PROBLEM DETAILS:
Among the records below, find the line with "ATOM 77 N N" and the line with "ATOM 108 O O . PRO". Set down both and every line between, exactly and with no pictures, but nothing else.

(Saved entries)
+ + +

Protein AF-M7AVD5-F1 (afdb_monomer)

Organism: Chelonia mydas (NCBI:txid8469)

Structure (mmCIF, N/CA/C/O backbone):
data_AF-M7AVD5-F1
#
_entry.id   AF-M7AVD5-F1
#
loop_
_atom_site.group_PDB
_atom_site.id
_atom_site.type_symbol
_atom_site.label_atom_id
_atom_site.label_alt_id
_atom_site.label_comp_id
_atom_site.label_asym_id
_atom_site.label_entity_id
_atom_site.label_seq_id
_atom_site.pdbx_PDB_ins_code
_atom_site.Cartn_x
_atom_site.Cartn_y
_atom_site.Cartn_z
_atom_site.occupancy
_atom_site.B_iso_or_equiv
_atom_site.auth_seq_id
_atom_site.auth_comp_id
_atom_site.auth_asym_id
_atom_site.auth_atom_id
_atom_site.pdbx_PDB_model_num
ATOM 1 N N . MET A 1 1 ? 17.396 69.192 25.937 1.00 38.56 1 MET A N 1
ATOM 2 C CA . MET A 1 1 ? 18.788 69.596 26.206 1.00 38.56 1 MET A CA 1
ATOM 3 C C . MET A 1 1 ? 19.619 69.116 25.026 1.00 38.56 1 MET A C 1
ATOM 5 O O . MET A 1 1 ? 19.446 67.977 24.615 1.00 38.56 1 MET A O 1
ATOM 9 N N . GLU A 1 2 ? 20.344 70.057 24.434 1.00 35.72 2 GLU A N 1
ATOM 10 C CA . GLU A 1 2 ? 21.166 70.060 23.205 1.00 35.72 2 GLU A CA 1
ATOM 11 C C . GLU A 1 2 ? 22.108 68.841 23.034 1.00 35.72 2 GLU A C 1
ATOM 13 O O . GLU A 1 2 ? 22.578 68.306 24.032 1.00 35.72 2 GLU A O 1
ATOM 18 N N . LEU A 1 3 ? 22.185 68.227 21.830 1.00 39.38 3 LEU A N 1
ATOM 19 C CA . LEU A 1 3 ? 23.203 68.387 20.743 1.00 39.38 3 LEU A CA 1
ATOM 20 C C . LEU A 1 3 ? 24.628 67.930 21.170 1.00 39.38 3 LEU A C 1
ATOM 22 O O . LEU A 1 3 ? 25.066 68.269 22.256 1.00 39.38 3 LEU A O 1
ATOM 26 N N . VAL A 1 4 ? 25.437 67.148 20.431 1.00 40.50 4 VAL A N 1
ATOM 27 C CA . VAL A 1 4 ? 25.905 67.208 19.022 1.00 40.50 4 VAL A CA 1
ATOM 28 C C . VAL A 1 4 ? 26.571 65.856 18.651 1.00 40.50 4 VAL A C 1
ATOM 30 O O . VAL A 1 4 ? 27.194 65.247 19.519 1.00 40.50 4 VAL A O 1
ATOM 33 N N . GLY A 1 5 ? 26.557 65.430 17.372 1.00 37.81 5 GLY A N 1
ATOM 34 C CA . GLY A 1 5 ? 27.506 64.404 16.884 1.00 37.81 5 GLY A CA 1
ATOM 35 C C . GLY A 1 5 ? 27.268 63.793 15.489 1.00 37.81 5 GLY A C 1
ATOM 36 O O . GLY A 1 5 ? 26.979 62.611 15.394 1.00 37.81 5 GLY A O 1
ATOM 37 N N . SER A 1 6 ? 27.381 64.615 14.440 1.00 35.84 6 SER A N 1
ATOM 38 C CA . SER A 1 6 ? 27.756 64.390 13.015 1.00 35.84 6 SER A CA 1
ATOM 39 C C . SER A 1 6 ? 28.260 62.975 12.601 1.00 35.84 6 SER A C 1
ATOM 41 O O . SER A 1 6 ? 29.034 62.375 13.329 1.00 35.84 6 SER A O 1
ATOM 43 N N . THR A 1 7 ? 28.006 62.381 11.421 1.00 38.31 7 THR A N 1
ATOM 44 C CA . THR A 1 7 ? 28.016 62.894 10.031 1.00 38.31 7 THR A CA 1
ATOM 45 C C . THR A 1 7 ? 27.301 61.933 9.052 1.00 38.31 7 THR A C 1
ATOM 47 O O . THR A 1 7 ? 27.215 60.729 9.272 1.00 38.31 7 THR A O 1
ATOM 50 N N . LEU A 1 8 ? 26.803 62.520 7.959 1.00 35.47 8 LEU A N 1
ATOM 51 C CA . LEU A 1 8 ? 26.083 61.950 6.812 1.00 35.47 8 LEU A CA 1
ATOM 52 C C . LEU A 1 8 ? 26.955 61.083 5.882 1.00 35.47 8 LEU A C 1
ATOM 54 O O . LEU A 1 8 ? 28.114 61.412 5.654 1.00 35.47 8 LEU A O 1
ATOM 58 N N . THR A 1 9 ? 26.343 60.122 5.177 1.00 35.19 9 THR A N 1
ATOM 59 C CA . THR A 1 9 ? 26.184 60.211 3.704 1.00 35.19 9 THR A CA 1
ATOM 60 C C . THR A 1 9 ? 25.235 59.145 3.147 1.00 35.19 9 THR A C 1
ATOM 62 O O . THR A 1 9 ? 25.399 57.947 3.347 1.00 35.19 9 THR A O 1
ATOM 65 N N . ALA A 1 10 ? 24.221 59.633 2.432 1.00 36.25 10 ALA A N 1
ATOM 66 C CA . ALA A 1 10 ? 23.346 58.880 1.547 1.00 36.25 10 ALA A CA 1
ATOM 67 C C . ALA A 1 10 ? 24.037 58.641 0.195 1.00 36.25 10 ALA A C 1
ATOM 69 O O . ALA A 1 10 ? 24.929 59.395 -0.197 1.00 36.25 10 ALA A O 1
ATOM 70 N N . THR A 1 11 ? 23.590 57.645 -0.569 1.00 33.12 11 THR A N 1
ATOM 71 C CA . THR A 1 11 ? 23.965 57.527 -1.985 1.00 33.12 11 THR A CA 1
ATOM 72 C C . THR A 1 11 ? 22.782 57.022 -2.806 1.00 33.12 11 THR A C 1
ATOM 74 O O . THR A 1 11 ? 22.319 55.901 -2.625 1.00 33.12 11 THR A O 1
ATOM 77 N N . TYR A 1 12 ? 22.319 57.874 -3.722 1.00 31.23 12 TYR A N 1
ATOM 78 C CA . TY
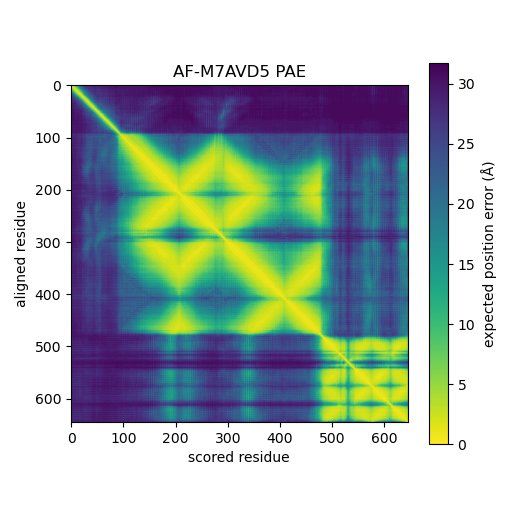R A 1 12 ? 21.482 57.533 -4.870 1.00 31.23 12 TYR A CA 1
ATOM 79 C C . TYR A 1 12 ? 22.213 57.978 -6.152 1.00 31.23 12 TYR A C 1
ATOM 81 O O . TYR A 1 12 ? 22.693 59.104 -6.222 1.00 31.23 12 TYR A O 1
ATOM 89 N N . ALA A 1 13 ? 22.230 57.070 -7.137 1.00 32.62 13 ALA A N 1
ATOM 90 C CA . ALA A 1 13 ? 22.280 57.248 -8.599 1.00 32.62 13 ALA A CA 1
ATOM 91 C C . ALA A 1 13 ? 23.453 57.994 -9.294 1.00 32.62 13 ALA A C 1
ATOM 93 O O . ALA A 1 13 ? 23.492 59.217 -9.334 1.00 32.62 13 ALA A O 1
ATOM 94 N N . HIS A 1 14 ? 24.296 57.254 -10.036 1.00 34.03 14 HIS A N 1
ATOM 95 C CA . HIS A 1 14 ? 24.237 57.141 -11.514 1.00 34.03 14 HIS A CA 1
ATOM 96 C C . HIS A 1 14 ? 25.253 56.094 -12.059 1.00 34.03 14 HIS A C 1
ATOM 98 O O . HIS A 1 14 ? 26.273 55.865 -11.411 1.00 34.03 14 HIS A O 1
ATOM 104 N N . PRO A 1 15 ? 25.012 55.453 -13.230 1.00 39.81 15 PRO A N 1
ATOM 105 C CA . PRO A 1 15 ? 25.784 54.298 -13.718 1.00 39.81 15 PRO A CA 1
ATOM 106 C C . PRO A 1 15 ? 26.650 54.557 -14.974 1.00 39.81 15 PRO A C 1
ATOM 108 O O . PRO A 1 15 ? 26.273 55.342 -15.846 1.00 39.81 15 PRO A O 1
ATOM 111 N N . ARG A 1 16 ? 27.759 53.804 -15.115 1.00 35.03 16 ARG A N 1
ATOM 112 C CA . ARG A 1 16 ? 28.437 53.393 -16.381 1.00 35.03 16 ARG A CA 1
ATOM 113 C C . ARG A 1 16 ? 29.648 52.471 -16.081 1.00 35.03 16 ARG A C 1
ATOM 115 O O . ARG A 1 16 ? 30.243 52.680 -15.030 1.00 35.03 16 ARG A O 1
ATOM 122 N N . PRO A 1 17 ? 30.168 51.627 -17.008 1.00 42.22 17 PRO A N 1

+ + +

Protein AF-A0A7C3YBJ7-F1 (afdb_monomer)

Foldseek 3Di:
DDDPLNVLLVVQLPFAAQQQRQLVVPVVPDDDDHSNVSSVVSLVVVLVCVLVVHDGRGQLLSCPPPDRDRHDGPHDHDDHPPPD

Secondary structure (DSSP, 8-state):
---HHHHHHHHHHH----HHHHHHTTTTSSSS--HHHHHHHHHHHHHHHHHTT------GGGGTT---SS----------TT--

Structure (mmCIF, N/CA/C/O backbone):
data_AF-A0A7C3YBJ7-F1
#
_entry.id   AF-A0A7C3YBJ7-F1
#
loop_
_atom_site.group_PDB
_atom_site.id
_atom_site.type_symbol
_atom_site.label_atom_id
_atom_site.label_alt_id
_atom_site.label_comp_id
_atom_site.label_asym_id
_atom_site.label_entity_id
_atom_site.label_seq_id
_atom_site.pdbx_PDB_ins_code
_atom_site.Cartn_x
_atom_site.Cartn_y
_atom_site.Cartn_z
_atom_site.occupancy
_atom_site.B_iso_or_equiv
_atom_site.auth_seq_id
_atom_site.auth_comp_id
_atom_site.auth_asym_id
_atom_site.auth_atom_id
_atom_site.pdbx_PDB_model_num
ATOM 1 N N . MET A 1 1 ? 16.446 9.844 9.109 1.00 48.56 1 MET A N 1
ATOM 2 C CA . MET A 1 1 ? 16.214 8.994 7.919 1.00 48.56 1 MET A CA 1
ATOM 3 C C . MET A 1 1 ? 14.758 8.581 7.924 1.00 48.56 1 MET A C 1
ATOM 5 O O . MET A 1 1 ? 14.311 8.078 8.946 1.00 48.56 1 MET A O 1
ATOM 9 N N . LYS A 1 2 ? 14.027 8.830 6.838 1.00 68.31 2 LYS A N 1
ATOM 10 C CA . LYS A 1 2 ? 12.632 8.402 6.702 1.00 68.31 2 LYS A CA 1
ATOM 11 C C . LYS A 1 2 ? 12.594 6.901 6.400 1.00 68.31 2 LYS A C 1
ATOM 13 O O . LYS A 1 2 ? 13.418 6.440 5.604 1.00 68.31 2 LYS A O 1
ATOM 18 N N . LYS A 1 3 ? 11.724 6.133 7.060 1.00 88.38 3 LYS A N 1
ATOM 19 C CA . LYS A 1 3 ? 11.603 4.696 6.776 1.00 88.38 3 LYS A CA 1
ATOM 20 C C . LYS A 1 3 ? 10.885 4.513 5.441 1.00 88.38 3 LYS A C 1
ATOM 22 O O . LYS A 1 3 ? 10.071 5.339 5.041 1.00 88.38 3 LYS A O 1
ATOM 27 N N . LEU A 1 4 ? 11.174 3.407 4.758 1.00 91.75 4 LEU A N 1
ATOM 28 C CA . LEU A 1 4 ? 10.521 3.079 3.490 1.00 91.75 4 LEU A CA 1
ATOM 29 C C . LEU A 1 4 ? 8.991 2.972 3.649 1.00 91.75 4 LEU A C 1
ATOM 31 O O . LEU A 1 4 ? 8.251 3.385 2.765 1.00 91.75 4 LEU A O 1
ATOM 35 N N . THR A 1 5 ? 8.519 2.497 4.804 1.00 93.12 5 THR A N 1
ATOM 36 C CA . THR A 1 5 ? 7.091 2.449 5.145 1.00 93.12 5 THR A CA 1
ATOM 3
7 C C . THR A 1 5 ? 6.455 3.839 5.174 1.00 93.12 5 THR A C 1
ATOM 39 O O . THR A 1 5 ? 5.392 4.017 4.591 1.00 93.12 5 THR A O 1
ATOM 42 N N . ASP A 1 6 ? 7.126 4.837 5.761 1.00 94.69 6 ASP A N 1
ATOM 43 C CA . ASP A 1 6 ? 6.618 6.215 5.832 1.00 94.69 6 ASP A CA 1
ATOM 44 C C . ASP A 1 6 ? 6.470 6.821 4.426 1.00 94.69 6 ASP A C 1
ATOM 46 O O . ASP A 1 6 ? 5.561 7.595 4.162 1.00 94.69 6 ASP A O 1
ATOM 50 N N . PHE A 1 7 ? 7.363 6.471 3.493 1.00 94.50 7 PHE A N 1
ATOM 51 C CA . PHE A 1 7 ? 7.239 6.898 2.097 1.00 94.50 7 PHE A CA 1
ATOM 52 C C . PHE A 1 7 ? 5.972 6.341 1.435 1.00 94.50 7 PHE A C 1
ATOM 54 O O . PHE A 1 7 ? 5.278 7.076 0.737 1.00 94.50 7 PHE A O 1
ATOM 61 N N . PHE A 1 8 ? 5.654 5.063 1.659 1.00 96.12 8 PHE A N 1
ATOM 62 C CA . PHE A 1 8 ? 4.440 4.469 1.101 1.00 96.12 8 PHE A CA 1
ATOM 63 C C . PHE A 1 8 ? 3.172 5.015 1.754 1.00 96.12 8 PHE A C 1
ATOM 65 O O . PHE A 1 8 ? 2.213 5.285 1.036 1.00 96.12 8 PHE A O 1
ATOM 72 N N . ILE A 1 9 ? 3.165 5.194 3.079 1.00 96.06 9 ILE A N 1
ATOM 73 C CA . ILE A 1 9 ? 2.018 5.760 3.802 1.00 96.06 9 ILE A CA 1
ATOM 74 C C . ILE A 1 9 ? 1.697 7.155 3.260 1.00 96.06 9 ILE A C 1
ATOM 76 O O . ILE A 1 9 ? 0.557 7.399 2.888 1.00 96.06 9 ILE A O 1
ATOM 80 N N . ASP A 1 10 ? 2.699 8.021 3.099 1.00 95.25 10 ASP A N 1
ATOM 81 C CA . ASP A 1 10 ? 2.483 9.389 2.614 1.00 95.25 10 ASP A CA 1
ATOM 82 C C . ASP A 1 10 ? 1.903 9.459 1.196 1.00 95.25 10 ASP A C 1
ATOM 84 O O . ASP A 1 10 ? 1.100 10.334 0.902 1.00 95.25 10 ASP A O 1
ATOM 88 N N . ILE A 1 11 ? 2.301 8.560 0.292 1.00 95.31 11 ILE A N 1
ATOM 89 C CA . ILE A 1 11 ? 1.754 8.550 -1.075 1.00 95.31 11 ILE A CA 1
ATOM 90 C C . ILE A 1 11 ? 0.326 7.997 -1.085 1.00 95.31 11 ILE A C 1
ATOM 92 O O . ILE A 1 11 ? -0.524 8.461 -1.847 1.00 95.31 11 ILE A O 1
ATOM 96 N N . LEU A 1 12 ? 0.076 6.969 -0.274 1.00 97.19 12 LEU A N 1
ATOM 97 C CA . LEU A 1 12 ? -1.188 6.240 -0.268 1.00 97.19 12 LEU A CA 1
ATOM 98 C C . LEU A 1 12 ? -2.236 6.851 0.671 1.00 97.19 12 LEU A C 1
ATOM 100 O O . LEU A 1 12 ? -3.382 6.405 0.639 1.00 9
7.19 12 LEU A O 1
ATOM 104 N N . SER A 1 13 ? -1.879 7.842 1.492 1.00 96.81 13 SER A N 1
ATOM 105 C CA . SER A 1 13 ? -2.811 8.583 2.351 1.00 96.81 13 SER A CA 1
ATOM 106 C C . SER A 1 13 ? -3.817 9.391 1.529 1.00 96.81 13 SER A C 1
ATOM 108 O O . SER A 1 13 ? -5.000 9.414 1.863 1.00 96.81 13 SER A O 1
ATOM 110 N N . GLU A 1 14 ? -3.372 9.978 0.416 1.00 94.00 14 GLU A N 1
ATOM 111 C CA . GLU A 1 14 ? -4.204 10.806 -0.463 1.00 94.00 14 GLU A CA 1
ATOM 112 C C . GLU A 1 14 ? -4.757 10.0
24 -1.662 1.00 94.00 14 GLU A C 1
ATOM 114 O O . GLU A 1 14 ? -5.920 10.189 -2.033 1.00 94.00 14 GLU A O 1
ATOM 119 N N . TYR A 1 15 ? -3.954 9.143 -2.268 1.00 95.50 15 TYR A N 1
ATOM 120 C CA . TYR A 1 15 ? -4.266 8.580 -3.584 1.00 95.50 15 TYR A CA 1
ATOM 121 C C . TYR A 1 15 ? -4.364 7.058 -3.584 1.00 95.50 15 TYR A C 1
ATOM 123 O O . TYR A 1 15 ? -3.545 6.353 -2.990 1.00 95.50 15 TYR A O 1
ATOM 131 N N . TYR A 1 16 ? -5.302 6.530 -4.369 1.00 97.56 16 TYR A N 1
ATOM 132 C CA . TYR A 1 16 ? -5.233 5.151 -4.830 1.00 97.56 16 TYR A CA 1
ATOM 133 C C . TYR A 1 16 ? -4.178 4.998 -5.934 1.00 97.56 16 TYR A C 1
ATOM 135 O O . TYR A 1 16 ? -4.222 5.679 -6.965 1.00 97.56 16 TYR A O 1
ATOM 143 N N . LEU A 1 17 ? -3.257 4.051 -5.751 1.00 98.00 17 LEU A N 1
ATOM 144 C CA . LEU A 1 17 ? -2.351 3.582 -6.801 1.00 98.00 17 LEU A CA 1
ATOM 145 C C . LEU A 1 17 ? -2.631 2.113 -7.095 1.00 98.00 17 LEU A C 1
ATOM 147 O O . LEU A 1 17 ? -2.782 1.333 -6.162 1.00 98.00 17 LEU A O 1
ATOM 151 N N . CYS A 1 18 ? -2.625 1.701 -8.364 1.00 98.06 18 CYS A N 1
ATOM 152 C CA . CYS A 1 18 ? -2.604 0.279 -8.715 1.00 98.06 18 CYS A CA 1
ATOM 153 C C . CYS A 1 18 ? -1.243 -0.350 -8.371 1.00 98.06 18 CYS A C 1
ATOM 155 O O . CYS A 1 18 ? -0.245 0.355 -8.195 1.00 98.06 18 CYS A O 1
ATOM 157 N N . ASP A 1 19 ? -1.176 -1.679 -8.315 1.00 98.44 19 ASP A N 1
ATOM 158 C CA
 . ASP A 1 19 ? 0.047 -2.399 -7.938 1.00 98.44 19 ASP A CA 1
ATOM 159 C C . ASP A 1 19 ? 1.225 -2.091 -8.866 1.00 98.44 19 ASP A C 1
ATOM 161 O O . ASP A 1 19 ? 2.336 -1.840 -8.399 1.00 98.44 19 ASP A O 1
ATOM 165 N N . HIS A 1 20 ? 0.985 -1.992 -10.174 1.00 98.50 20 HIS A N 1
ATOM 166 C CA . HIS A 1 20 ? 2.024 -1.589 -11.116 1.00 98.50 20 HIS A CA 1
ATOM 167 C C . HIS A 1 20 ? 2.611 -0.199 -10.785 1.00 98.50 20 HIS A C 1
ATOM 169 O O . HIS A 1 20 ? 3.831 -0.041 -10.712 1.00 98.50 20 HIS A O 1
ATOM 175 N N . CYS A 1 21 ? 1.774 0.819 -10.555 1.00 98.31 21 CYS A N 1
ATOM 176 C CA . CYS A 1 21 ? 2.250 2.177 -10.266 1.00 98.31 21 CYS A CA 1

+ + +

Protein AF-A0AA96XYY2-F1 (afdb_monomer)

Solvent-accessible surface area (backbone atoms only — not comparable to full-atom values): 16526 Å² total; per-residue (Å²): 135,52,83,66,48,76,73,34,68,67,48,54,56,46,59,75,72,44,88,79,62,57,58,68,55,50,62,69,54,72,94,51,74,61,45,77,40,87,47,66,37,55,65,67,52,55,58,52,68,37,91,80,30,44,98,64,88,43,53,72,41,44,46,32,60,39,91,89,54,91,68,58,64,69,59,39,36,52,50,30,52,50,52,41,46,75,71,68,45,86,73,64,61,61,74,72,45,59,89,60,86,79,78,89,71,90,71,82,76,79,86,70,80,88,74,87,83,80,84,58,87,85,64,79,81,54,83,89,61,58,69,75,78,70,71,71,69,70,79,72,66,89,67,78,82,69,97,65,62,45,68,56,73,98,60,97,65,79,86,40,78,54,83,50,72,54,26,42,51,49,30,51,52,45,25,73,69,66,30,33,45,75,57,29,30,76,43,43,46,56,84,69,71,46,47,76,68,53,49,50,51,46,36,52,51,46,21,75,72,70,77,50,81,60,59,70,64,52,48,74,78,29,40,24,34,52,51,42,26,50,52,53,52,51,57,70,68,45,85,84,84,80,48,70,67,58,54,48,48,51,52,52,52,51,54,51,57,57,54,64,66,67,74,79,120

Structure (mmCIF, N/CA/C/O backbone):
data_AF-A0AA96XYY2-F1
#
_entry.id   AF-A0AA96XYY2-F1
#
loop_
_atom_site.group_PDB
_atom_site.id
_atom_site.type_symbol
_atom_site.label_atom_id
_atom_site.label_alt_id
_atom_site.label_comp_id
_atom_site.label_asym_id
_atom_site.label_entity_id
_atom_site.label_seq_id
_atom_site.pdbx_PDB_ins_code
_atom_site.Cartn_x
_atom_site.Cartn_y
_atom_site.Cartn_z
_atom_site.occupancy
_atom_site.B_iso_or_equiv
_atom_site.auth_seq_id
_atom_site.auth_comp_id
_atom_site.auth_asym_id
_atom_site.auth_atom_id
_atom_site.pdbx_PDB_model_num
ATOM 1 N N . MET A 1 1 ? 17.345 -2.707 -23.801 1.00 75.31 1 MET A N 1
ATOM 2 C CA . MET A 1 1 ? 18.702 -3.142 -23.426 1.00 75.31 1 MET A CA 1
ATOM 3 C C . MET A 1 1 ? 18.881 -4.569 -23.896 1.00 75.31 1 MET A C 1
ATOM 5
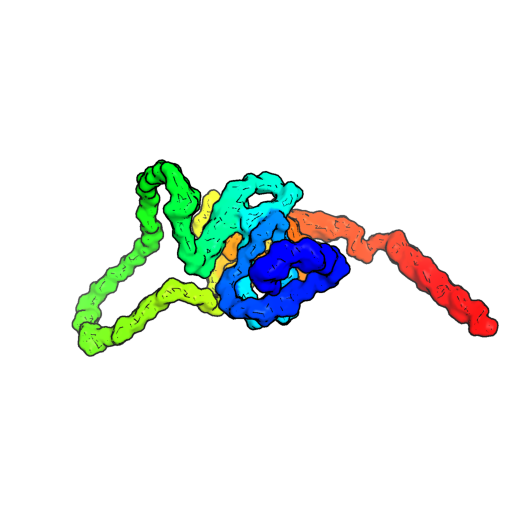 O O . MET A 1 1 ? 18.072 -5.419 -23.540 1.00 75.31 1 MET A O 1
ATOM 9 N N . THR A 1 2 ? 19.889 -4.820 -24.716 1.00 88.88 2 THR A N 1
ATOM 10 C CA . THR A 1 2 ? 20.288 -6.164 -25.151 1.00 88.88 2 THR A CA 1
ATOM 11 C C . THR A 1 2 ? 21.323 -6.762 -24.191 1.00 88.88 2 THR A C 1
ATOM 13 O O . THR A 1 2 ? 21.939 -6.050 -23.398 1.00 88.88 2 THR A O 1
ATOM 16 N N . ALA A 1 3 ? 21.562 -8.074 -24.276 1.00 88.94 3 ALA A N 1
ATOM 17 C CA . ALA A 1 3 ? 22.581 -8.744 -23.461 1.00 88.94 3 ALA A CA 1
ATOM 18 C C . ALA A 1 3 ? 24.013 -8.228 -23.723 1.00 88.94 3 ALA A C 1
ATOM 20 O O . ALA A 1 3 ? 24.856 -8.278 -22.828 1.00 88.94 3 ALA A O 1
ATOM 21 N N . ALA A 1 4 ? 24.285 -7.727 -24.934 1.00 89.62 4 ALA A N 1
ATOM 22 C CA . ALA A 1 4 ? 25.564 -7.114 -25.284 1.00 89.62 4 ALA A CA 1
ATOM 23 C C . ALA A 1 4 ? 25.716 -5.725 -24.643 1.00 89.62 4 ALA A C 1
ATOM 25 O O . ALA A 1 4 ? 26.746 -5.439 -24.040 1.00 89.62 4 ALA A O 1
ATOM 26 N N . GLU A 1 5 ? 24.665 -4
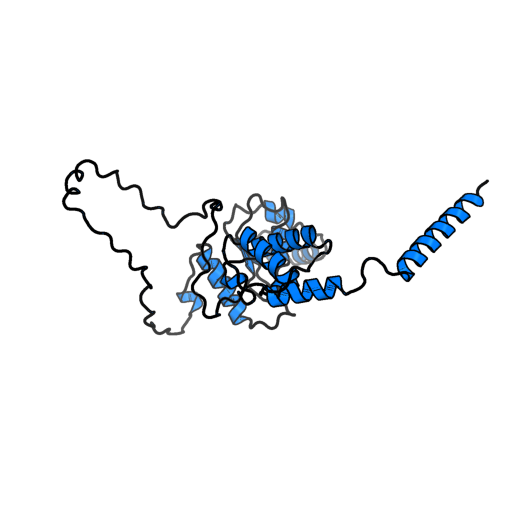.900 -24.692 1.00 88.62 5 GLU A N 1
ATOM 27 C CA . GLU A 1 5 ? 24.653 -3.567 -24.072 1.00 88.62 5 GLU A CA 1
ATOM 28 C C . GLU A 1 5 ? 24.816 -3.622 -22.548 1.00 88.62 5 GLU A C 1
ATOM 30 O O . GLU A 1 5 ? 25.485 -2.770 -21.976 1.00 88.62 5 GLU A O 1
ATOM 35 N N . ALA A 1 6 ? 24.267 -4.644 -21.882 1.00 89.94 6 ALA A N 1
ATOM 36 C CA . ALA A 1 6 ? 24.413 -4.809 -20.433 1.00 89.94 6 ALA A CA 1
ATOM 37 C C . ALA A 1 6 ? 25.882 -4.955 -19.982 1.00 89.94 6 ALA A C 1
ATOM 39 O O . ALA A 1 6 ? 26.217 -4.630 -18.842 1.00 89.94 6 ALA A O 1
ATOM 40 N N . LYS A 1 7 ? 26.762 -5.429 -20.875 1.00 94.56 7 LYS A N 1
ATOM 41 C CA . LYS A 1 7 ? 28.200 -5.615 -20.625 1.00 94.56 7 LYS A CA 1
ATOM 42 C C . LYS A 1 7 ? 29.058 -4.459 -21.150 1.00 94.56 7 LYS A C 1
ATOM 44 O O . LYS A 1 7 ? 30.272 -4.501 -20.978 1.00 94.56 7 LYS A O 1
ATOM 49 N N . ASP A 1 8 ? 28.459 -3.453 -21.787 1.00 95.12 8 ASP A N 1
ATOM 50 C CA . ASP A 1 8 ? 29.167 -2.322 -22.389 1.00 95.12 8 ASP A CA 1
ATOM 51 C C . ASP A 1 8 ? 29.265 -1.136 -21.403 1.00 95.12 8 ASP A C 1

+ + +

SOLUTION:
ATOM 77 N N . TYR A 1 12 ? 22.319 57.874 -3.722 1.00 31.23 12 TYR A N 1
ATOM 78 C CA . TY
R A 1 12 ? 21.482 57.533 -4.870 1.00 31.23 12 TYR A CA 1
ATOM 79 C C . TYR A 1 12 ? 22.213 57.978 -6.152 1.00 31.23 12 TYR A C 1
ATOM 81 O O . TYR A 1 12 ? 22.693 59.104 -6.222 1.00 31.23 12 TYR A O 1
ATOM 89 N N . ALA A 1 13 ? 22.230 57.070 -7.137 1.00 32.62 13 ALA A N 1
ATOM 90 C CA . ALA A 1 13 ? 22.280 57.248 -8.599 1.00 32.62 13 ALA A CA 1
ATOM 91 C C . ALA A 1 13 ? 23.453 57.994 -9.294 1.00 32.62 13 ALA A C 1
ATOM 93 O O . ALA A 1 13 ? 23.492 59.217 -9.334 1.00 32.62 13 ALA A O 1
ATOM 94 N N . HIS A 1 14 ? 24.296 57.254 -10.036 1.00 34.03 14 HIS A N 1
ATOM 95 C CA . HIS A 1 14 ? 24.237 57.141 -11.514 1.00 34.03 14 HIS A CA 1
ATOM 96 C C . HIS A 1 14 ? 25.253 56.094 -12.059 1.00 34.03 14 HIS A C 1
ATOM 98 O O . HIS A 1 14 ? 26.273 55.865 -11.411 1.00 34.03 14 HIS A O 1
ATOM 104 N N . PRO A 1 15 ? 25.012 55.453 -13.230 1.00 39.81 15 PRO A N 1
ATOM 105 C CA . PRO A 1 15 ? 25.784 54.298 -13.718 1.00 39.81 15 PRO A CA 1
ATOM 106 C C . PRO A 1 15 ? 26.650 54.557 -14.974 1.00 39.81 15 PRO A C 1
ATOM 108 O O . PRO A 1 15 ? 26.273 55.342 -15.846 1.00 39.81 15 PRO A O 1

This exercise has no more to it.